# Price for Broodmare



## Bendihorse (30 April 2016)

I'm shopping for a second broodmare at the moment, looking at taking a promising, well bred and well related young mare out of competition, spending 10-15k. I told someone my intention and they thought I was mad spending that amount of money on a broodmare but I think you need to buy the best mare that you can afford. What are the other breeders on the forum willing to invest in a good mare?


----------



## Alec Swan (30 April 2016)

Assuming that the foal born would be intended for competition,  it would depend upon the specific discipline.  A very well bred and proven by competition Show-Jumper,  for instance,  would probably be double that of an Event mare, and Dressage,  possibly considerably more than the S-J mare.

Alec.


----------



## be positive (30 April 2016)

I am not a breeder but think you are correct to buy the best mare you can, if you are investing in an expensive stud fee, then keeping the resulting offspring for several years to either sell or do a job for you, then it makes sense to use a really good mare, I suppose there are still people who think you breed from any mare that is no longer able to be ridden and that they can be picked up for peanuts so why bother to spend good money on one. 
A well bred young mare will potentially pay back your initial investment if they produce something very special.


----------



## Equi (30 April 2016)

Put it this way, breeding is a gamble at the best of times, but i would always want better odds if i could! A lot of people seem to think a brood mare is literally just a uterus and it all comes from the stallion. Funny thing about breeding is it is 50/50 folks!


----------



## Maesfen (30 April 2016)

If you haven't conformation and a good temperament it doesn't matter how much you pay, you need to be able to work with it and its produce.


----------



## cundlegreen (30 April 2016)

Agree with the above posters, but you must look for a good damline above all else. If you are going down the WB road then a Keur Preferent mare would be the sort of thing you should be looking for.


----------



## AdorableAlice (30 April 2016)

The best to the best and a superb temperament.
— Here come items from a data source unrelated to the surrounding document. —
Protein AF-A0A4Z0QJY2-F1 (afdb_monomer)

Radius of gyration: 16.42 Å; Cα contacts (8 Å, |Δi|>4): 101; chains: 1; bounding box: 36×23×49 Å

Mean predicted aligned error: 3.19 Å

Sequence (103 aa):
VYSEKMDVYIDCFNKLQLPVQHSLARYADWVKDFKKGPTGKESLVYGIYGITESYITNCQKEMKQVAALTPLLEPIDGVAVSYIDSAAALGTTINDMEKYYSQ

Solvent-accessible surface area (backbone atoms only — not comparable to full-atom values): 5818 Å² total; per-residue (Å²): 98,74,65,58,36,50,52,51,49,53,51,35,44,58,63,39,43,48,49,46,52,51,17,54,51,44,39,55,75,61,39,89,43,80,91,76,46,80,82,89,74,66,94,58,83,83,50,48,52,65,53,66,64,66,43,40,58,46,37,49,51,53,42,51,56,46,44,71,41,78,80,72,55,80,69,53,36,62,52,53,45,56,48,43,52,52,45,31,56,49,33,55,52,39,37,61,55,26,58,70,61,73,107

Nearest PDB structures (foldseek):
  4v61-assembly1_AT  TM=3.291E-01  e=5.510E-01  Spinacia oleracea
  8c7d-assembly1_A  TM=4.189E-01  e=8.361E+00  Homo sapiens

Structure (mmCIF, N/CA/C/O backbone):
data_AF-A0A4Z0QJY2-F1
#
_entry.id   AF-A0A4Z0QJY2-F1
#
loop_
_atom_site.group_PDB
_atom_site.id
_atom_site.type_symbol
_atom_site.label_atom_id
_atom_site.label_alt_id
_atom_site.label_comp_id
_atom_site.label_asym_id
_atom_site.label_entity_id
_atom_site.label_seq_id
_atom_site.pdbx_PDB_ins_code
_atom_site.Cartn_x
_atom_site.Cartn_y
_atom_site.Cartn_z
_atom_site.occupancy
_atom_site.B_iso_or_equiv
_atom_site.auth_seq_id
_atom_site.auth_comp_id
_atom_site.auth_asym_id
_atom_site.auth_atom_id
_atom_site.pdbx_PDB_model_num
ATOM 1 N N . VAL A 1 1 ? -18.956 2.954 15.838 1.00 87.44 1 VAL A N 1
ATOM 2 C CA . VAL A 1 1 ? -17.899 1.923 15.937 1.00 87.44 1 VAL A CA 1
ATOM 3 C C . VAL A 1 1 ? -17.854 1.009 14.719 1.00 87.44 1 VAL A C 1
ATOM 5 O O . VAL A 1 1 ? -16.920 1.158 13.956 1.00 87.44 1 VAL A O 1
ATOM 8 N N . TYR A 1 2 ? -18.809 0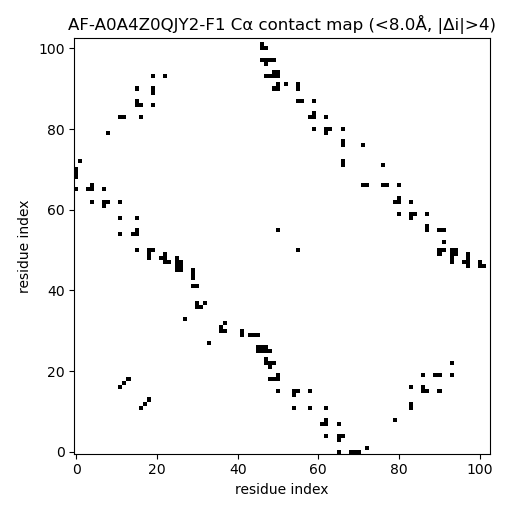.099 14.467 1.00 95.31 2 TYR A N 1
ATOM 9 C CA . TYR A 1 2 ? -18.692 -0.784 13.286 1.00 95.31 2 TYR A CA 1
ATOM 10 C C . TYR A 1 2 ? -18.741 -0.038 11.945 1.00 95.31 2 TYR A C 1
ATOM 12 O O . TYR A 1 2 ? -17.923 -0.319 11.079 1.00 95.31 2 TYR A O 1
ATOM 20 N N . SER A 1 3 ? -19.644 0.938 11.791 1.00 96.38 3 SER A N 1
ATOM 21 C CA . SER A 1 3 ? -19.677 1.800 10.599 1.00 96.38 3 SER A CA 1
ATOM 22 C C . S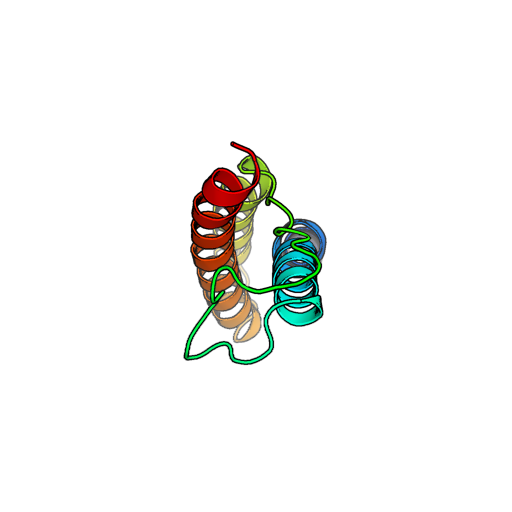ER A 1 3 ? -18.365 2.563 10.424 1.00 96.38 3 SER A C 1
ATOM 24 O O . SER A 1 3 ? -17.747 2.478 9.382 1.00 96.38 3 SER A O 1
ATOM 26 N N . GLU A 1 4 ? -17.884 3.191 11.494 1.00 97.25 4 GLU A N 1
ATOM 27 C CA . GLU A 1 4 ? -16.613 3.922 11.534 1.00 97.25 4 GLU A CA 1
ATOM 28 C C . GLU A 1 4 ? -15.403 3.055 11.141 1.00 97.25 4 GLU A C 1
ATOM 30 O O . GLU A 1 4 ? -14.579 3.487 10.339 1.00 97.25 4 GLU A O 1
ATOM 35 N N . LYS A 1 5 ? -15.317 1.813 11.643 1.00 98.19 5 LYS A N 1
ATOM 36 C CA . LYS A 1 5 ? -14.301 0.838 11.212 1.00 98.19 5 LYS A CA 1
ATOM 37 C C . LYS A 1 5 ? -14.383 0.604 9.702 1.00 98.19 5 LYS A C 1
ATOM 39 O O . LYS A 1 5 ? -13.381 0.733 9.005 1.00 98.19 5 LYS A O 1
ATOM 44 N N . MET A 1 6 ? -15.578 0.285 9.200 1.00 97.88 6 MET A N 1
ATOM 45 C CA . MET A 1 6 ? -15.787 -0.023 7.784 1.00 97.88 6 MET A CA 1
ATOM 46 C C . MET A 1 6 ? -15.525 1.175 6.872 1.00 97.88 6 MET A C 1
ATOM 48 O O . MET A 1 6 ? -14.934 0.993 5.811 1.00 97.88 6 MET A O 1
ATOM 52 N N . ASP A 1 7 ? -15.906 2.380 7.291 1.00 98.31 7 ASP A N 1
ATOM 53 C CA . ASP A 1 7 ? -15.682 3.615 6.542 1.00 98.31 7 ASP A CA 1
ATOM 54 C C . ASP A 1 7 ? -14.179 3.856 6.350 1.00 98.31 7 ASP A C 1
ATOM 56 O O . ASP A 1 7 ? -13.729 4.075 5.225 1.00 98.31 7 ASP A O 1
ATOM 60 N N . VAL A 1 8 ? -13.384 3.717 7.418 1.00 98.44 8 VAL A N 1
ATOM 61 C CA . VAL A 1 8 ? -11.918 3.846 7.350 1.00 98.44 8 VAL A CA 1
ATOM 62 C C . VAL A 1 8 ? -11.292 2.728 6.514 1.00 98.44 8 VAL A C 1
ATOM 64 O O . VAL A 1 8 ? -10.402 2.991 5.707 1.00 98.44 8 VAL A O 1
ATOM 67 N N . TYR A 1 9 ? -11.754 1.483 6.653 1.00 98.31 9 TYR A N 1
ATOM 68 C CA . TYR A 1 9 ? -11.236 0.367 5.852 1.00 98.31 9 TYR A CA 1
ATOM 69 C C . TYR A 1 9 ? -11.479 0.577 4.358 1.00 98.31 9 TYR A C 1
ATOM 71 O O . TYR A 1 9 ? -10.548 0.460 3.562 1.00 98.31 9 TYR A O 1
ATOM 79 N N . ILE A 1 10 ? -12.704 0.935 3.973 1.00 97.94 10 ILE A N 1
ATOM 80 C CA . ILE A 1 10 ? -13.070 1.184 2.575 1.00 97.94 10 ILE A CA 1
ATOM 81 C C . ILE A 1 10 ? -12.286 2.372 2.017 1.00 97.94 10 ILE A C 1
ATOM 83 O O . ILE A 1 10 ? -11.743 2.283 0.914 1.00 97.94 10 ILE A O 1
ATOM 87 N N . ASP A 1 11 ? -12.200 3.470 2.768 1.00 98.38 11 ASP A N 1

However, having just been told what well bred and very decent horses were fetching at Brightwells today I wonder if it is worth breeding at all.


----------



## The Bouncing Bog Trotter (30 April 2016)

I am currently trying to sell a proven broodmare with a competition record (show jumping) and exceptional breeding (dam sire   Voltaire) and I struggling at very much less that the price you are looking at (knock off a zero). I would say with that budget that you should be able to find a really good mare, especially if you think outside the box and look for one that has just not gone down quite the right path in life.


----------



## popsdosh (1 May 2016)

OP if you are looking to spend that on a broodmare there are lots of sellers who would love to see you. Sorry I think you will be heading for the bankruptcy courts if your looking to make money. Good luck is all I can say.
Recently mares as you describe have been put down in good numbers due to no demand for them or their offspring.


----------



## Tetrarch 1911 (1 May 2016)

I agree. There were some sound winning sorts for sale at the Tattersalls sale a couple of days ago from top-class, tough TB families. They were fetching mid-hundreds out of training, and with input would make a decent performance horse or would breed a nice sport horse. That's what I love about TBs ... mine have always been sweethearts, they're sound and stay sound, and they have amazing scope. 



AdorableAlice said:



			The best to the best and a superb temperament.

However, having just been told what well bred and very decent horses were fetching at Brightwells today I wonder if it is worth breeding at all.
		
Click to expand...


----------



## Bendihorse (2 May 2016)

I'm looking to breed a showjumper. The mare I have chosen is full brother to a 1.60m showjumper, she's a quality type. I agree with all said above, especially about temperament however, I don't think breeding a horse with the aim to have it so quiet it could be ridden by an amateur is the way to go, breed a trainable smart and sharp horse who wants to win, not one who is quiet and so straight-forward it loses interest or isn't able to think for itself.

Another question, would breeders be willing to buy a mare off a video from a trusted agent or would you have to travel and see it in the flesh?


----------



## Alec Swan (2 May 2016)

Considering the amount that you're prepared to spend,  it must beg the questions;  Has the mare competed?  Why is she now 'out' of competition,  and have you seen film of her in work?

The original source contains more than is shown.